DATA SUPPLIED:
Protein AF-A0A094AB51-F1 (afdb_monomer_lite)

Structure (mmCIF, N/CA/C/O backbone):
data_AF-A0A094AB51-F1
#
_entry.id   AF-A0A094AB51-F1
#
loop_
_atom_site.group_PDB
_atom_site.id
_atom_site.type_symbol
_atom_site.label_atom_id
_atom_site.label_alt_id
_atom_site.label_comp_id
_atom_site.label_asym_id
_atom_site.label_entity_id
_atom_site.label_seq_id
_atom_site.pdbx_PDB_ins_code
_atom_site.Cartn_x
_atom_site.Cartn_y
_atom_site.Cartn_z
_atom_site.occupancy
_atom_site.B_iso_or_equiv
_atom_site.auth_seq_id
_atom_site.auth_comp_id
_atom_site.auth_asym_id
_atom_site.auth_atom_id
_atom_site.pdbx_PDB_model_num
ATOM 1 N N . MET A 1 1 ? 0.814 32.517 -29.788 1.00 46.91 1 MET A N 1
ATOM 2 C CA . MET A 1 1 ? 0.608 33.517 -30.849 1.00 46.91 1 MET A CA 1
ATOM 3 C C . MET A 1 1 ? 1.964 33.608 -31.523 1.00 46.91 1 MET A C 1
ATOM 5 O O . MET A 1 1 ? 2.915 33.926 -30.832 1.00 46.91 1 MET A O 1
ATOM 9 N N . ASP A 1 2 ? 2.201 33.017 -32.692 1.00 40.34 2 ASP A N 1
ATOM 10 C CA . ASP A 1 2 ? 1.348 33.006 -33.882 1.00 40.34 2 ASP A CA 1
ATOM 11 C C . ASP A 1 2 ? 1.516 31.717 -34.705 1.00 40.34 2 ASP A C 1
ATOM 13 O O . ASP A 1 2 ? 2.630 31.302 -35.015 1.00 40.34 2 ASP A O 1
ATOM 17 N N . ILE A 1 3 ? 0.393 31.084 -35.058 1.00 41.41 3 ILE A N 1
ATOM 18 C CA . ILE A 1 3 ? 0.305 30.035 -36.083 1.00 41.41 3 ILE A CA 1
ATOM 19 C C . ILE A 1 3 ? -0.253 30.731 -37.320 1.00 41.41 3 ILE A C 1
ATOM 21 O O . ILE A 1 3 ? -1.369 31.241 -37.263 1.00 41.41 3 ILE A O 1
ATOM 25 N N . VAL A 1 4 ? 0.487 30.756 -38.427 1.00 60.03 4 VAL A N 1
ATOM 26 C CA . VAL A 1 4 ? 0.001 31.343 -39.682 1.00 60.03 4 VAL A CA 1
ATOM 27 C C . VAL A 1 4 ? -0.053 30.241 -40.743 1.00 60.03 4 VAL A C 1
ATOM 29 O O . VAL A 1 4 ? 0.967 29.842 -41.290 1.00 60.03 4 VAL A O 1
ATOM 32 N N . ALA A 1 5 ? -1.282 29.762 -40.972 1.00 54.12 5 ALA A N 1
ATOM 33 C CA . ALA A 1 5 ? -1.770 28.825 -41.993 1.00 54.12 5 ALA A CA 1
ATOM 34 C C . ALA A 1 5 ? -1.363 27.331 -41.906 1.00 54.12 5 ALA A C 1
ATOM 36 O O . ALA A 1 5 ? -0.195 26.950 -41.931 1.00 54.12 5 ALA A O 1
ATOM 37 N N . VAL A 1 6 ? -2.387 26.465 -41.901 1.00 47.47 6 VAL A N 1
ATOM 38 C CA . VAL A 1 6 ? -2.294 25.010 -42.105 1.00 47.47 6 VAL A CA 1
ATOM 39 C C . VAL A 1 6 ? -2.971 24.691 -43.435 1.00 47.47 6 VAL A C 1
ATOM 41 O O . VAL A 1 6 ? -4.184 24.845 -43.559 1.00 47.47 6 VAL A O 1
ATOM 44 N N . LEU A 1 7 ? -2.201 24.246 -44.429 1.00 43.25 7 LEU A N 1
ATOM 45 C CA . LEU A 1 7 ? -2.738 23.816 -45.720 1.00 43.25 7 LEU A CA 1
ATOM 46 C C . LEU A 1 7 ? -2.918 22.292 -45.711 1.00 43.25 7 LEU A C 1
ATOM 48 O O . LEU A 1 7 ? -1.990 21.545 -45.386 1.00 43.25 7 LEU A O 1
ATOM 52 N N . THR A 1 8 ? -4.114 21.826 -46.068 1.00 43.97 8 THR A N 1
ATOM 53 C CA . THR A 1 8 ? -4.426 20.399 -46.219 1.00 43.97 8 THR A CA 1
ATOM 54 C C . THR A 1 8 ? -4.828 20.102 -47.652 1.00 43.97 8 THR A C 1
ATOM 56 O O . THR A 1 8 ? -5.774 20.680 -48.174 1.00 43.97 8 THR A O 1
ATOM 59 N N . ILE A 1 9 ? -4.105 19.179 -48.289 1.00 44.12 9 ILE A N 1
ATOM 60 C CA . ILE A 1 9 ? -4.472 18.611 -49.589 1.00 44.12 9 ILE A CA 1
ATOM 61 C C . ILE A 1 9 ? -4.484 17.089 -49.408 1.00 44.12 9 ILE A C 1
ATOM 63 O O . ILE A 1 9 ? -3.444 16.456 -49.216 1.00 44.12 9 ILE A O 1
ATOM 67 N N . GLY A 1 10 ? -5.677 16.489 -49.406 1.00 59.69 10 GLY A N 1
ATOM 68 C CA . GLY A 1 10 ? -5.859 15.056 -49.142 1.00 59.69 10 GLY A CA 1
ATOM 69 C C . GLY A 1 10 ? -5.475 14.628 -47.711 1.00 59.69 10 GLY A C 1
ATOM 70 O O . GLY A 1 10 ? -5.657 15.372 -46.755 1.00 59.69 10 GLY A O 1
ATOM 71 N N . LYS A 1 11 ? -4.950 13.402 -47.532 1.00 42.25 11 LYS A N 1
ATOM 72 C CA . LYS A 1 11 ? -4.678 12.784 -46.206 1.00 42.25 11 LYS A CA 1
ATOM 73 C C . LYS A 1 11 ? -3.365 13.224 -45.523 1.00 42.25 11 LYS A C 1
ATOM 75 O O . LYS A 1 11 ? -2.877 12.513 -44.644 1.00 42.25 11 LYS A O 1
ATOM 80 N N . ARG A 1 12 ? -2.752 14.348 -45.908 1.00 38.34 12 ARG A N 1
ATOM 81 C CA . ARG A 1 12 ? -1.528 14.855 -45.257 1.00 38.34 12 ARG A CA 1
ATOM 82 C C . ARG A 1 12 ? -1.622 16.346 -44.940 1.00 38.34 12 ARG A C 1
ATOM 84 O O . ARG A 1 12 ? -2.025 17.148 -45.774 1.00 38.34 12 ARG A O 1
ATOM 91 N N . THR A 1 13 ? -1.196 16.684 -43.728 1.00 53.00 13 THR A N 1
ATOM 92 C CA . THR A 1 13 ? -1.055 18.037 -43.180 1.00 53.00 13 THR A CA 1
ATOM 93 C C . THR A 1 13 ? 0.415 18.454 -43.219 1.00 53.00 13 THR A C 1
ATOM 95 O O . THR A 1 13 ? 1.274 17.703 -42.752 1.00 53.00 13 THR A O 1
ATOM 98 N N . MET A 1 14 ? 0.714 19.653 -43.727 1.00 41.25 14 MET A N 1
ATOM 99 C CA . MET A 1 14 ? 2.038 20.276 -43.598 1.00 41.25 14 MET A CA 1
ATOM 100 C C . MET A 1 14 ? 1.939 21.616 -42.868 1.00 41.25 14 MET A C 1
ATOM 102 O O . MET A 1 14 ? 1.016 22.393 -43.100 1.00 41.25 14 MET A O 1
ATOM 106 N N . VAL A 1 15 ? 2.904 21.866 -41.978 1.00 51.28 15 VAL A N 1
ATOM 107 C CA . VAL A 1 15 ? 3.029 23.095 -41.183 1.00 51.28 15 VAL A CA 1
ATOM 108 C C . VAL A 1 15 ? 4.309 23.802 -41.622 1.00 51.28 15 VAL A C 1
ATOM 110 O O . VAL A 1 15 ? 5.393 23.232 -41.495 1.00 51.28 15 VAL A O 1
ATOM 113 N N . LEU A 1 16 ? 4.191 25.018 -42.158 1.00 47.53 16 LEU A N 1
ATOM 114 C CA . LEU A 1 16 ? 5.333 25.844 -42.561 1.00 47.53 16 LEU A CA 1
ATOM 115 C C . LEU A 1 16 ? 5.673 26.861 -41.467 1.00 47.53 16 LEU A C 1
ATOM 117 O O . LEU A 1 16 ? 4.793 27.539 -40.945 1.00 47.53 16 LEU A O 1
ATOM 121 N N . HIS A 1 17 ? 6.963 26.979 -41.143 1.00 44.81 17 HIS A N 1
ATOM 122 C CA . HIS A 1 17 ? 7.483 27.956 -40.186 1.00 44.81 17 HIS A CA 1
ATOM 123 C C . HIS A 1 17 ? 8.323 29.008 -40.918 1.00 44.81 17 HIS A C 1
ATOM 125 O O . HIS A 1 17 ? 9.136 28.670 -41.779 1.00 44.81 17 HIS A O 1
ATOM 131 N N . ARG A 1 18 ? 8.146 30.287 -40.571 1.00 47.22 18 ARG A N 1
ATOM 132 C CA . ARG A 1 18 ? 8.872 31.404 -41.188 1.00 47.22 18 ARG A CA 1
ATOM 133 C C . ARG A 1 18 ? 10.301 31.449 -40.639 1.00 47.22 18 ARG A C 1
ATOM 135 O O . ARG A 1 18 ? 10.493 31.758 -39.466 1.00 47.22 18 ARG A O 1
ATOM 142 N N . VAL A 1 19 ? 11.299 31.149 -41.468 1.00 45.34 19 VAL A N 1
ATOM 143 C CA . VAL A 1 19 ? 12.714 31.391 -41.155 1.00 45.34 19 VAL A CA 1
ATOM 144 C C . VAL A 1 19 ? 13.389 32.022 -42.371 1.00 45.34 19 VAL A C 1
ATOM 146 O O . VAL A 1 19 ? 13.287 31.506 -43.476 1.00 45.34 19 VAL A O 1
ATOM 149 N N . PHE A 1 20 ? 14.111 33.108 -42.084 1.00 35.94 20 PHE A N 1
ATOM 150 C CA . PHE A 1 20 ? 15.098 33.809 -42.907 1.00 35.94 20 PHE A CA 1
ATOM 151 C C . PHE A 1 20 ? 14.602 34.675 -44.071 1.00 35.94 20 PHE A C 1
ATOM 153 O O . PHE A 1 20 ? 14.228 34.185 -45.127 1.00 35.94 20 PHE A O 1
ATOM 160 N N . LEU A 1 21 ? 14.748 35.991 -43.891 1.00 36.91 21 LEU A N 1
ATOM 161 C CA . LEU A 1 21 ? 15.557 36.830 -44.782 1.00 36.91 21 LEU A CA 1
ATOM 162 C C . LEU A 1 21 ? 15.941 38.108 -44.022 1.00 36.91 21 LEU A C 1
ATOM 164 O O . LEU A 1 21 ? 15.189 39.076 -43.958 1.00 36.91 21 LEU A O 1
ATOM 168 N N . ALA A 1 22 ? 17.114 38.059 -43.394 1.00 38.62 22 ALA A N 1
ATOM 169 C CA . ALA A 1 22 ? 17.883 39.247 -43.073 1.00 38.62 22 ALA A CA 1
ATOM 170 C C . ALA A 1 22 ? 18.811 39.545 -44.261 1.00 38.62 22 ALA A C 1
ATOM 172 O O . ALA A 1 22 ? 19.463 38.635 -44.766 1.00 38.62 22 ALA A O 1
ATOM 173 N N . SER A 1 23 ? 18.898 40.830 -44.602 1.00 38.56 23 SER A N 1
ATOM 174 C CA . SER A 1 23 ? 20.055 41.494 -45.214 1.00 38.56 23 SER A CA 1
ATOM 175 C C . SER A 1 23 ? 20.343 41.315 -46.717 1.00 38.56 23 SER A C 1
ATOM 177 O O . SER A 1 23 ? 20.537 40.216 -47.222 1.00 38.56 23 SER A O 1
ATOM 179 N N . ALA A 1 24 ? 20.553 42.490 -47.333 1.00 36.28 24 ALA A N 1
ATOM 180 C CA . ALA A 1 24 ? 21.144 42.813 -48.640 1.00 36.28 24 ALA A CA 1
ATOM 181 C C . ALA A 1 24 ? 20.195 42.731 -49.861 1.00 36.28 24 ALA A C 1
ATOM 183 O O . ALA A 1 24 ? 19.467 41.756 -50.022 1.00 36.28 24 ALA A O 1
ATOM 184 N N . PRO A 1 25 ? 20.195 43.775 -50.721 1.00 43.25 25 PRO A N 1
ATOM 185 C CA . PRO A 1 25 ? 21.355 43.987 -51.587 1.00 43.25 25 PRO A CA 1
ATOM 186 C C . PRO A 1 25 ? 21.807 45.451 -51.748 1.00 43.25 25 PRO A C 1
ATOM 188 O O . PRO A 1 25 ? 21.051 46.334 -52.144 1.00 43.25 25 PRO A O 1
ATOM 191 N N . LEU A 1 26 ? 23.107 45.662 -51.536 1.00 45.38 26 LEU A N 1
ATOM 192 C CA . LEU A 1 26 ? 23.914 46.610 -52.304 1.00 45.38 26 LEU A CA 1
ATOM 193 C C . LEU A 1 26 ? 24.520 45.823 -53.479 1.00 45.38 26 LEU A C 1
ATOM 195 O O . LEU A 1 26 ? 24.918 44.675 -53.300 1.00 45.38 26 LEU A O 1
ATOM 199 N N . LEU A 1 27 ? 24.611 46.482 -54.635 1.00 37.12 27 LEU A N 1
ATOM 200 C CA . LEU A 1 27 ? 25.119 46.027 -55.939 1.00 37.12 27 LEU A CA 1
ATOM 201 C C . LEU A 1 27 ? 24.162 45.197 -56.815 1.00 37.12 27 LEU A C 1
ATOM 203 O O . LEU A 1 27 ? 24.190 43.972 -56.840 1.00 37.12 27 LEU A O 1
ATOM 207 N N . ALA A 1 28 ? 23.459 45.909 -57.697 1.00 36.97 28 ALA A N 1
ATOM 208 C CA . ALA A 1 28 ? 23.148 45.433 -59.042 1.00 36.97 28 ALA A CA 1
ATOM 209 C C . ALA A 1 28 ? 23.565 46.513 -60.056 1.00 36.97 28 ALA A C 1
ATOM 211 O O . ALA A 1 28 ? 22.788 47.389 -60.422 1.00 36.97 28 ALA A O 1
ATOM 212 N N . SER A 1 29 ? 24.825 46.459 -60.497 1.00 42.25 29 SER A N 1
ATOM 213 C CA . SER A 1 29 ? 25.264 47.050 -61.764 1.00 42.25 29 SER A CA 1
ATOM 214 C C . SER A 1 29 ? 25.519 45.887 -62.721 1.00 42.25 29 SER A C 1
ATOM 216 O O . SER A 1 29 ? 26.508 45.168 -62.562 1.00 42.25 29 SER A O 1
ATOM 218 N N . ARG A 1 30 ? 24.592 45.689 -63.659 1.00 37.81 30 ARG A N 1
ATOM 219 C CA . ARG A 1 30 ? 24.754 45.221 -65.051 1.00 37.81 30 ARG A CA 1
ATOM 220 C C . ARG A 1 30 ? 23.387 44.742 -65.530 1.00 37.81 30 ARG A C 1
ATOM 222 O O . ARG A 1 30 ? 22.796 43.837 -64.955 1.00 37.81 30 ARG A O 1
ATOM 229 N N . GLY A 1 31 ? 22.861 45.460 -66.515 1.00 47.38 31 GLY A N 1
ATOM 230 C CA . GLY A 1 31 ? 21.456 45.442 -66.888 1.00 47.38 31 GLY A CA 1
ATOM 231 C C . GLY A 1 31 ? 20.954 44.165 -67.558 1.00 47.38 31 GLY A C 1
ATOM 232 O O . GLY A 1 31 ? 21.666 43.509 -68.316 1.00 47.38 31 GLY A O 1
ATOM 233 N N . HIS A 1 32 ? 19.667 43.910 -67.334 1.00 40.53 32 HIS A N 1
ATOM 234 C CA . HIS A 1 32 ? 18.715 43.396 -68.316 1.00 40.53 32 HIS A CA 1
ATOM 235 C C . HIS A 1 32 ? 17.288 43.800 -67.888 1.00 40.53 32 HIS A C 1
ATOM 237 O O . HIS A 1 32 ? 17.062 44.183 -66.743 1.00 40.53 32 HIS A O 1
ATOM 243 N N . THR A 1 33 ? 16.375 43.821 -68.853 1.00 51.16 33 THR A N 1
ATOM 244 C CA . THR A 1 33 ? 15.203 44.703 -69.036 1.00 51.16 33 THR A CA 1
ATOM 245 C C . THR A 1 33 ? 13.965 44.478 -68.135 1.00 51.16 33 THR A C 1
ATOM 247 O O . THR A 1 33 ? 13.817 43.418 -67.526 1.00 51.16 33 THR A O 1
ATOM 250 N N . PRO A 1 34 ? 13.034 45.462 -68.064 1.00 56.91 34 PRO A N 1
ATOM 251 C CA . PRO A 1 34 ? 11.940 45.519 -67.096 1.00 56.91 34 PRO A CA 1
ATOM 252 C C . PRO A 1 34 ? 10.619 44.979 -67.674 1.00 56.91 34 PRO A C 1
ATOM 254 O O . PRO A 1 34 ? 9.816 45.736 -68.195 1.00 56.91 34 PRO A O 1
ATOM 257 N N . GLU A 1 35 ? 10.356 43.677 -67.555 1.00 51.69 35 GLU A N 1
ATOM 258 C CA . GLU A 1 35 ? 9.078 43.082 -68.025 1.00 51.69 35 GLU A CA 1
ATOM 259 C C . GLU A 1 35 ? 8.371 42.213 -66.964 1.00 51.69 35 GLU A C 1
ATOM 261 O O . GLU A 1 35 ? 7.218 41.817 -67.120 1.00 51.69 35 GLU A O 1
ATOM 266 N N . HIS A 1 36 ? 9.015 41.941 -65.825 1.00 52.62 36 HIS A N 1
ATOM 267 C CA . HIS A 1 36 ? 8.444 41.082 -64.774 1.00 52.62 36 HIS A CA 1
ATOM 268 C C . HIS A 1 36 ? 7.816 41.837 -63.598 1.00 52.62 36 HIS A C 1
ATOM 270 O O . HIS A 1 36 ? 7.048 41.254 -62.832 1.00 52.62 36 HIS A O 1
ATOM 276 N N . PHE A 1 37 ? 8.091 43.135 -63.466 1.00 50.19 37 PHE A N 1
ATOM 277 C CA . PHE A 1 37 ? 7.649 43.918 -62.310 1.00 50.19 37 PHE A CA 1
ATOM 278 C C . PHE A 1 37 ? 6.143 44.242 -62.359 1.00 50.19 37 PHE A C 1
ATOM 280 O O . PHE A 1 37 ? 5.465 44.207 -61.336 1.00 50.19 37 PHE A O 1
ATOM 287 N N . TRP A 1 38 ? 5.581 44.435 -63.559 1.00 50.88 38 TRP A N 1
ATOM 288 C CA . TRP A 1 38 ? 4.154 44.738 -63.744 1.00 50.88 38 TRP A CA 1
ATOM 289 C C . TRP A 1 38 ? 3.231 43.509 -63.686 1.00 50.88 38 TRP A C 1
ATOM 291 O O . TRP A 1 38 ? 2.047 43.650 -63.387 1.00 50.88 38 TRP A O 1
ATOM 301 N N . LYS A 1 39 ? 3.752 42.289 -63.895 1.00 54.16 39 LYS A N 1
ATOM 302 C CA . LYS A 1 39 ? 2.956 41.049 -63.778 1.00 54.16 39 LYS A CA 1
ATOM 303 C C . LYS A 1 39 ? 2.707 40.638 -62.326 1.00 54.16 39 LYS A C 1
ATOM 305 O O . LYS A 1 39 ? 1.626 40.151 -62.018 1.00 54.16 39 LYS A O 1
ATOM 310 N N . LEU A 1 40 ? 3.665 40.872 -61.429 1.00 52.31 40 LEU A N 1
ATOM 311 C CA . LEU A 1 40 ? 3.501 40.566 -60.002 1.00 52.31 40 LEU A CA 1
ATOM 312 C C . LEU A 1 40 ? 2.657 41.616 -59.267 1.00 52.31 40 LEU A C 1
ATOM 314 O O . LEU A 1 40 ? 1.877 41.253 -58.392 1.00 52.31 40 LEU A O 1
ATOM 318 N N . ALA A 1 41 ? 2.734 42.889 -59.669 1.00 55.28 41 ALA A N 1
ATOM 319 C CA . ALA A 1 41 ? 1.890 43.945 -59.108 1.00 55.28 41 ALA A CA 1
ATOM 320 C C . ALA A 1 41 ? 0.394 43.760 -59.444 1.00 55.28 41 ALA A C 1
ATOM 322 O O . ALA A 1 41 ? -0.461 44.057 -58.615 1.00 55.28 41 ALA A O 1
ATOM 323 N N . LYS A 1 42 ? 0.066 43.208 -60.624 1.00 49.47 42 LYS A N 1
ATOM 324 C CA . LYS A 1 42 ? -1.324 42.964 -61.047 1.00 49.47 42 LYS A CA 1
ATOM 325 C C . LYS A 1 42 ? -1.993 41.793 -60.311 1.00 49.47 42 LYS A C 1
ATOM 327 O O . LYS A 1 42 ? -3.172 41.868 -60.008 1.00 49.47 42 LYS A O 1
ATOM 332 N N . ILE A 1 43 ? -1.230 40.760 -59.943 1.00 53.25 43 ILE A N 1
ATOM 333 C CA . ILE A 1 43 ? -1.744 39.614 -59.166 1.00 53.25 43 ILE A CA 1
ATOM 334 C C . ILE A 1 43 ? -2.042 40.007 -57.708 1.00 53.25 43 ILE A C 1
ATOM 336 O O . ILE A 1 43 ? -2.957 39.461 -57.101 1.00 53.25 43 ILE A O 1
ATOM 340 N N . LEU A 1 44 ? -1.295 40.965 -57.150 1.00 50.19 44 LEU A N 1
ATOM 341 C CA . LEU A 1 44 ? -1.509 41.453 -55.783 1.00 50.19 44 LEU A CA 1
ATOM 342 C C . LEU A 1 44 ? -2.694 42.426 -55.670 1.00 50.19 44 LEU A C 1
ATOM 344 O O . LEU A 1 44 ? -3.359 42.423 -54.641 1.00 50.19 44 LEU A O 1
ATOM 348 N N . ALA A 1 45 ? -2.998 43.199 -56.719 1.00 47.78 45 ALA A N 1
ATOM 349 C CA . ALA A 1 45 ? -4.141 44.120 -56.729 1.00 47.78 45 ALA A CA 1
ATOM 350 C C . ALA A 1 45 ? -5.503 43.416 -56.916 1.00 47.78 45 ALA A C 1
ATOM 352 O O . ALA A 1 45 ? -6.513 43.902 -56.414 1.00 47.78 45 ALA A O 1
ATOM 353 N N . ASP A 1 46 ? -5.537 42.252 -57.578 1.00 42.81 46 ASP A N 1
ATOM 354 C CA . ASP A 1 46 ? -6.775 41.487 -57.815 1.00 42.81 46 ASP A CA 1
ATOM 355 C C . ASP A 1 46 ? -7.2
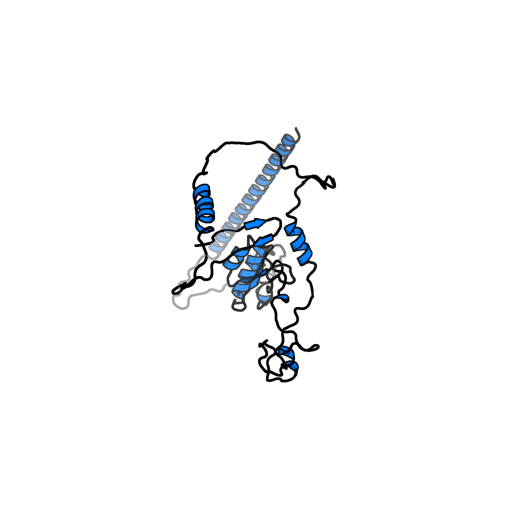09 40.623 -56.606 1.00 42.81 46 ASP A C 1
ATOM 357 O O . ASP A 1 46 ? -8.312 40.076 -56.606 1.00 42.81 46 ASP A O 1
ATOM 361 N N . TRP A 1 47 ? -6.383 40.496 -55.556 1.00 42.03 47 TRP A N 1
ATOM 362 C CA . TRP A 1 47 ? -6.691 39.658 -54.381 1.00 42.03 47 TRP A CA 1
ATOM 363 C C . TRP A 1 47 ? -7.335 40.421 -53.210 1.00 42.03 47 TRP A C 1
ATOM 365 O O . TRP A 1 47 ? -7.869 39.803 -52.293 1.00 42.03 47 TRP A O 1
ATOM 375 N N . GLU A 1 48 ? -7.351 41.756 -53.258 1.00 39.25 48 GLU A N 1
ATOM 376 C CA . GLU A 1 48 ? -7.891 42.627 -52.198 1.00 39.25 48 GLU A CA 1
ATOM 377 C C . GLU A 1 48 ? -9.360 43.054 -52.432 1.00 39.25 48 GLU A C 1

TASK TO COMPLETE:
Write down again, exactly as given, only the lines above that fall from the line with "ATOM 10 C CA" to the line with "ATOM 18 C CA", inclusive.

COMPLETED TASK:
ATOM 10 C CA . ASP A 1 2 ? 1.348 33.006 -33.882 1.00 40.34 2 ASP A CA 1
ATOM 11 C C . ASP A 1 2 ? 1.516 31.717 -34.705 1.00 40.34 2 ASP A C 1
ATOM 13 O O . ASP A 1 2 ? 2.630 31.302 -35.015 1.00 40.34 2 ASP A O 1
ATOM 17 N N . ILE A 1 3 ? 0.393 31.084 -35.058 1.00 41.41 3 ILE A N 1
ATOM 18 C CA . ILE A 1 3 ? 0.305 30.035 -36.083 1.00 41.41 3 ILE A CA 1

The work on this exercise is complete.